Beneath this task are records; print exactly the stretch of them from the line with "ATOM 59 O O" through the line with "ATOM 67 C CA", both ends included.

═════ SOURCE DATA

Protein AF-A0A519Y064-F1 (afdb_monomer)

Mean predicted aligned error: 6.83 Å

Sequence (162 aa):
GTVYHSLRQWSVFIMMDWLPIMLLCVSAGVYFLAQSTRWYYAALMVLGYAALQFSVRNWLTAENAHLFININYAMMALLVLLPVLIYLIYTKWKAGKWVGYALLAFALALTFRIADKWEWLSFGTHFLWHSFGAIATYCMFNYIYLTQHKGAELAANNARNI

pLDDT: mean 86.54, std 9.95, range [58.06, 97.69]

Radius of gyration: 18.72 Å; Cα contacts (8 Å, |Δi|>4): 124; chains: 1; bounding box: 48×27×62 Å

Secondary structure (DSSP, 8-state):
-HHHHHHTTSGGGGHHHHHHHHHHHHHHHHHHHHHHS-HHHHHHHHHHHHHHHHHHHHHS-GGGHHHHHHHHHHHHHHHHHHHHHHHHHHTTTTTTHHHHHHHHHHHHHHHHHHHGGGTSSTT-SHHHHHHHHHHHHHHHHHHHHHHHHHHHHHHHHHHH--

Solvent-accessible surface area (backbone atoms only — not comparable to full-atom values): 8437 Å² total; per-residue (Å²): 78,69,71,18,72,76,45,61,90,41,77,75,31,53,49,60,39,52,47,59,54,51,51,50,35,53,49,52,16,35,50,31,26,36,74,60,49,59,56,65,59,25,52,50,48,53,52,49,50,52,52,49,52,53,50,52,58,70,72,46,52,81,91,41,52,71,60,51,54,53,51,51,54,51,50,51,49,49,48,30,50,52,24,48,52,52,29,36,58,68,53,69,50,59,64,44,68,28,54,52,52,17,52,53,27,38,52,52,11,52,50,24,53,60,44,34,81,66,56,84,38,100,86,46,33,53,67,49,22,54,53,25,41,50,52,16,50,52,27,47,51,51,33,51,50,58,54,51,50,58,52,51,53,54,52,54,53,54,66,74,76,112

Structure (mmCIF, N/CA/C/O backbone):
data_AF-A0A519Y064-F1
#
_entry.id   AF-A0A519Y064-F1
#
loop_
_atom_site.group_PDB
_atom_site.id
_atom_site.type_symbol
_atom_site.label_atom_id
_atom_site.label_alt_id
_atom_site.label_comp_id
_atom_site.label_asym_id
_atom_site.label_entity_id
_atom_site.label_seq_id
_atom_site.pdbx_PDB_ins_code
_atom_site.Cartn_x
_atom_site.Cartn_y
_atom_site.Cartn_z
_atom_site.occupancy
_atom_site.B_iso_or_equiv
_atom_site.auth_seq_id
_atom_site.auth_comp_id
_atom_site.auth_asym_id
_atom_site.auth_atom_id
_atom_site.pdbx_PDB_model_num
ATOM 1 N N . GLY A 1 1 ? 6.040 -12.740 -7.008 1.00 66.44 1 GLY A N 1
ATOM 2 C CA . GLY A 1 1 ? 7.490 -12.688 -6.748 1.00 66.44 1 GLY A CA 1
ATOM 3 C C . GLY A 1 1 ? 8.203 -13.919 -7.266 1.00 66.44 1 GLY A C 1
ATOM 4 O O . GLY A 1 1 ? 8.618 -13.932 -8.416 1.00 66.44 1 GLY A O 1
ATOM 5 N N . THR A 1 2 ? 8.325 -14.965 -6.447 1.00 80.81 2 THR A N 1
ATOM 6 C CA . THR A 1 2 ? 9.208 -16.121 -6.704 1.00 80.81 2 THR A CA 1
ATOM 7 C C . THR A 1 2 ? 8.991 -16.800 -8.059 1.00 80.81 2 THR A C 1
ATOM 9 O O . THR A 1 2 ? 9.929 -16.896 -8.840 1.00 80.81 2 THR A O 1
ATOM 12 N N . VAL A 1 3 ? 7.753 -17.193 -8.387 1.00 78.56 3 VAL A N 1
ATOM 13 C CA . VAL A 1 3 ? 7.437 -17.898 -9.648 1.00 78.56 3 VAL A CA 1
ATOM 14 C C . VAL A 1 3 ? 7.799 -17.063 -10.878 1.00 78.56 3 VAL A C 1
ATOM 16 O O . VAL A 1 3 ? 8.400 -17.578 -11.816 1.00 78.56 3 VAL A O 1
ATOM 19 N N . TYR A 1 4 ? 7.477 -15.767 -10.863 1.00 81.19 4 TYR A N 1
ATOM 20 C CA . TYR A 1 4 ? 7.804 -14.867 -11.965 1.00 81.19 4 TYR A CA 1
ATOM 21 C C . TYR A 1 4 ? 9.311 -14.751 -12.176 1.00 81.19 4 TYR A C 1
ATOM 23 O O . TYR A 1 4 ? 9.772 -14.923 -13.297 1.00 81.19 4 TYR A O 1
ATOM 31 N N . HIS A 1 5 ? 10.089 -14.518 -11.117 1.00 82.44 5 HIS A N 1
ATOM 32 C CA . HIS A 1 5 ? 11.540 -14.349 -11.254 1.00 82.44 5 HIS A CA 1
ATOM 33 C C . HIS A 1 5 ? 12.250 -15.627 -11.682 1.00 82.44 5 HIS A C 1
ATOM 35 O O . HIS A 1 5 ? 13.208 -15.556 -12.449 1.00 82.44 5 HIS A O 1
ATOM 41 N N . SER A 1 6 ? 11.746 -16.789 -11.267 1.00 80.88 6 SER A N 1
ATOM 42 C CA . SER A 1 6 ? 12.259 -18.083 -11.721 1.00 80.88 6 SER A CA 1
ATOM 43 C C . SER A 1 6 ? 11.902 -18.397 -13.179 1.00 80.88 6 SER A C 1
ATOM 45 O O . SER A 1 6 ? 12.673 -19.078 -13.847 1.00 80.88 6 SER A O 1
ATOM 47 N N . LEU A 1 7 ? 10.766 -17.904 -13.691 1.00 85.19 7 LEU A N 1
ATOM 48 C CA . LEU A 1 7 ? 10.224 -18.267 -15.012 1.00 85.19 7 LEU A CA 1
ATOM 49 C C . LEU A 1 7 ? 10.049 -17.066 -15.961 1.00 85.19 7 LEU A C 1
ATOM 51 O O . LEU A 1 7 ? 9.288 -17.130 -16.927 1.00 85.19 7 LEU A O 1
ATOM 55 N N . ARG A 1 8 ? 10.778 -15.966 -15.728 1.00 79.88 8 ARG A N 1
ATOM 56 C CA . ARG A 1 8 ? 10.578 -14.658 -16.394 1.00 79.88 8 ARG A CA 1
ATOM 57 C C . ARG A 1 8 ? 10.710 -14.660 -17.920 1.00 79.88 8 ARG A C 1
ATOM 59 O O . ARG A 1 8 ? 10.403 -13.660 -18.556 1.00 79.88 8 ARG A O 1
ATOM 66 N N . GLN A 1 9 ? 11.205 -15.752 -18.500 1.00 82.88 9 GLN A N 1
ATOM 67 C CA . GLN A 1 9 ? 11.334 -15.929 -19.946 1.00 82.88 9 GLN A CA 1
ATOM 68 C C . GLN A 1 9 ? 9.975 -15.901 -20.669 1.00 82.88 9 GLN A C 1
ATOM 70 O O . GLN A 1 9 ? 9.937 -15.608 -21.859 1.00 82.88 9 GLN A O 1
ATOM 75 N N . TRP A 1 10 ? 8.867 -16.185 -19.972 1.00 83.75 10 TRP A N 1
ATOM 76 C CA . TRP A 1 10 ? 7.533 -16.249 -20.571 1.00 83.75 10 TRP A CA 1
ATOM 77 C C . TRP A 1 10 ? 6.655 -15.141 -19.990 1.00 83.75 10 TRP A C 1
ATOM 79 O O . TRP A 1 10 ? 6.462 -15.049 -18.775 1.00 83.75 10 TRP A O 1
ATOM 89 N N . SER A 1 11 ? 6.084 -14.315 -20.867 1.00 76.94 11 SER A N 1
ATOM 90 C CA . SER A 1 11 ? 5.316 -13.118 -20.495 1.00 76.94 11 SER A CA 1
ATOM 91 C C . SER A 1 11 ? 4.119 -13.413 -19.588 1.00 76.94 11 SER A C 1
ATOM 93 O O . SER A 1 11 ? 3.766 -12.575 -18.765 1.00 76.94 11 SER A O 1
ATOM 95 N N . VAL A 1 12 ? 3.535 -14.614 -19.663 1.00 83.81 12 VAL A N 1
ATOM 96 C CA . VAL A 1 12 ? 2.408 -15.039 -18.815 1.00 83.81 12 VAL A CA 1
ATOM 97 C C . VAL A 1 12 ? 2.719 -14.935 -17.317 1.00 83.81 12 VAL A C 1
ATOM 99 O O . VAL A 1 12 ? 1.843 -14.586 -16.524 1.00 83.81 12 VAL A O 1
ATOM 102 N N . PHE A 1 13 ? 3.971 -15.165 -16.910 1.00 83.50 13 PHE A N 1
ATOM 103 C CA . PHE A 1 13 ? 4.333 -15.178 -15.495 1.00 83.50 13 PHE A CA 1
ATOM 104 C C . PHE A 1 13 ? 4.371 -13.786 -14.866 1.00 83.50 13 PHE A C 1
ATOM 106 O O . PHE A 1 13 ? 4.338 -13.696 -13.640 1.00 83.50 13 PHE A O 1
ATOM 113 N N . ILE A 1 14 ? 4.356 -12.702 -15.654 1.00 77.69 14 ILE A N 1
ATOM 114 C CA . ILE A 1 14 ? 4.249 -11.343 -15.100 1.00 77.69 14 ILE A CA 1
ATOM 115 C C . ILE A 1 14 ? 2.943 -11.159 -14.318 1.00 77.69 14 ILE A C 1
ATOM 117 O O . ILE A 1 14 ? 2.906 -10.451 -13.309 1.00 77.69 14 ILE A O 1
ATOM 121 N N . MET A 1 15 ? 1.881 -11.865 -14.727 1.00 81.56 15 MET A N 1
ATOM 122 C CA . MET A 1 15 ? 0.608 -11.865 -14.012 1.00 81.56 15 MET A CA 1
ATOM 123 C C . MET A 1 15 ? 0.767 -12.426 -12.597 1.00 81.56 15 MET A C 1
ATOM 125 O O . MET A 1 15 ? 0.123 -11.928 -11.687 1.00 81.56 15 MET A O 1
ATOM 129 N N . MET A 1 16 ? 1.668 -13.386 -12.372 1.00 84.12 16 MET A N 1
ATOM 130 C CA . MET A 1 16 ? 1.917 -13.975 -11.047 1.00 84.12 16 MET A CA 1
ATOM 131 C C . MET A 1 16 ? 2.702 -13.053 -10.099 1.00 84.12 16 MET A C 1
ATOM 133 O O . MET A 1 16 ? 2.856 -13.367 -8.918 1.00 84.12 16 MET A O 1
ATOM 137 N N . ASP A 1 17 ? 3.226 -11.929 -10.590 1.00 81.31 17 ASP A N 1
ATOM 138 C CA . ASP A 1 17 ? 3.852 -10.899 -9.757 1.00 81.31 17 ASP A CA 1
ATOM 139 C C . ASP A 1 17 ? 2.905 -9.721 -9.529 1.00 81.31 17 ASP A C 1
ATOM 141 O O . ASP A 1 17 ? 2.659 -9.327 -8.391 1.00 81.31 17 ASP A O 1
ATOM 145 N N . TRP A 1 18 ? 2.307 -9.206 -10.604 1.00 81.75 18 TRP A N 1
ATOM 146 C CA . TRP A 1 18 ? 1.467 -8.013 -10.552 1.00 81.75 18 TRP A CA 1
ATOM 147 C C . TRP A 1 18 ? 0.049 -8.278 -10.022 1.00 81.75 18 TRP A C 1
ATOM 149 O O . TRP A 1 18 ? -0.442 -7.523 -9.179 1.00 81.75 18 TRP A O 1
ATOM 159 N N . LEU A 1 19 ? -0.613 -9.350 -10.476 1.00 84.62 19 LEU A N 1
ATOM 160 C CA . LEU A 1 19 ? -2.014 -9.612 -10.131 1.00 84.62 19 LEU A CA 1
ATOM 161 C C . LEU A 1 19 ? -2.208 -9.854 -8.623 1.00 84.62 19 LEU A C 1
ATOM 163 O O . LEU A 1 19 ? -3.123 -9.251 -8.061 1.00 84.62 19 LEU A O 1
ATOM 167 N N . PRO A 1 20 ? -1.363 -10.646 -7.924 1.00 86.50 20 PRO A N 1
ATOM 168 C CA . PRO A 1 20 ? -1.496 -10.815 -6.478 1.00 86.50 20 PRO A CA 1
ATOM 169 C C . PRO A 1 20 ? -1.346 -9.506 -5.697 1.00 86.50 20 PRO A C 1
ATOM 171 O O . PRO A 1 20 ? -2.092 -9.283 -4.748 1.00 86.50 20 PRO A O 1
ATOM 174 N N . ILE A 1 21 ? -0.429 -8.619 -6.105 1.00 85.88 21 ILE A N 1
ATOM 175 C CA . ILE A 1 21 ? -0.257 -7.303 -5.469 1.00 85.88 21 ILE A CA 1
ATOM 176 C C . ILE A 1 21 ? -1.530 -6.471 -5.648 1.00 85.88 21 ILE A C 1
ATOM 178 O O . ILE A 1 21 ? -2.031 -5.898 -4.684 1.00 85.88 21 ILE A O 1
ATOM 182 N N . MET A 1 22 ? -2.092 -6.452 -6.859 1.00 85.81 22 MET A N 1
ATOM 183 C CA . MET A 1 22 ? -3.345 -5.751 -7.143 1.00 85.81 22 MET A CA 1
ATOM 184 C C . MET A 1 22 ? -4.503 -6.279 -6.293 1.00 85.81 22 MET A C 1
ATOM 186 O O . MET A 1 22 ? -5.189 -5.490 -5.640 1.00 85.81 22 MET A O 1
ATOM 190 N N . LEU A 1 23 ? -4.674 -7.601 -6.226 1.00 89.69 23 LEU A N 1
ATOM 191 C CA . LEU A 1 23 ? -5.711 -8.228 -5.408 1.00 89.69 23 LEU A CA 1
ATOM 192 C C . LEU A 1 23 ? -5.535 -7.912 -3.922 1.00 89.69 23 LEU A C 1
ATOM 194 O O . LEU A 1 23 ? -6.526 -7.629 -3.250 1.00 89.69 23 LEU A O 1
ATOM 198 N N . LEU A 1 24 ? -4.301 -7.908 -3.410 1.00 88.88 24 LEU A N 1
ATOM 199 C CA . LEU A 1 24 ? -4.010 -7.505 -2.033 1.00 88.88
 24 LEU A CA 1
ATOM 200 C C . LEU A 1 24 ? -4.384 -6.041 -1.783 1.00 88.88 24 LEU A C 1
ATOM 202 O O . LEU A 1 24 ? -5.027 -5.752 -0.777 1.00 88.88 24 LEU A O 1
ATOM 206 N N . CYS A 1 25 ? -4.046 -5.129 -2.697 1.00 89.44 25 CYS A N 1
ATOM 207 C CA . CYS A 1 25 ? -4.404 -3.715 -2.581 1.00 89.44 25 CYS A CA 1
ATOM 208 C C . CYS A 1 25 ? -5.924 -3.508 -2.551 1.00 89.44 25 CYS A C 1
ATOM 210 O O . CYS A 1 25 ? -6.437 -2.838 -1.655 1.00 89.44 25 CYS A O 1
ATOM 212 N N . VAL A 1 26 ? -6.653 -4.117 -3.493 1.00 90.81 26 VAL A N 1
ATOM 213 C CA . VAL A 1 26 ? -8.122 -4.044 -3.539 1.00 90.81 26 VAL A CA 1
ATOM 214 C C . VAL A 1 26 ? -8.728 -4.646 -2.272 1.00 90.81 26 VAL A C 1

══════════

_RESPONSE BELOW_
ATOM 59 O O . ARG A 1 8 ? 10.403 -13.660 -18.556 1.00 79.88 8 ARG A O 1
ATOM 66 N N . GLN A 1 9 ? 11.205 -15.752 -18.500 1.00 82.88 9 GLN A N 1
ATOM 67 C CA . GLN A 1 9 ? 11.334 -15.929 -19.946 1.00 82.88 9 GLN A CA 1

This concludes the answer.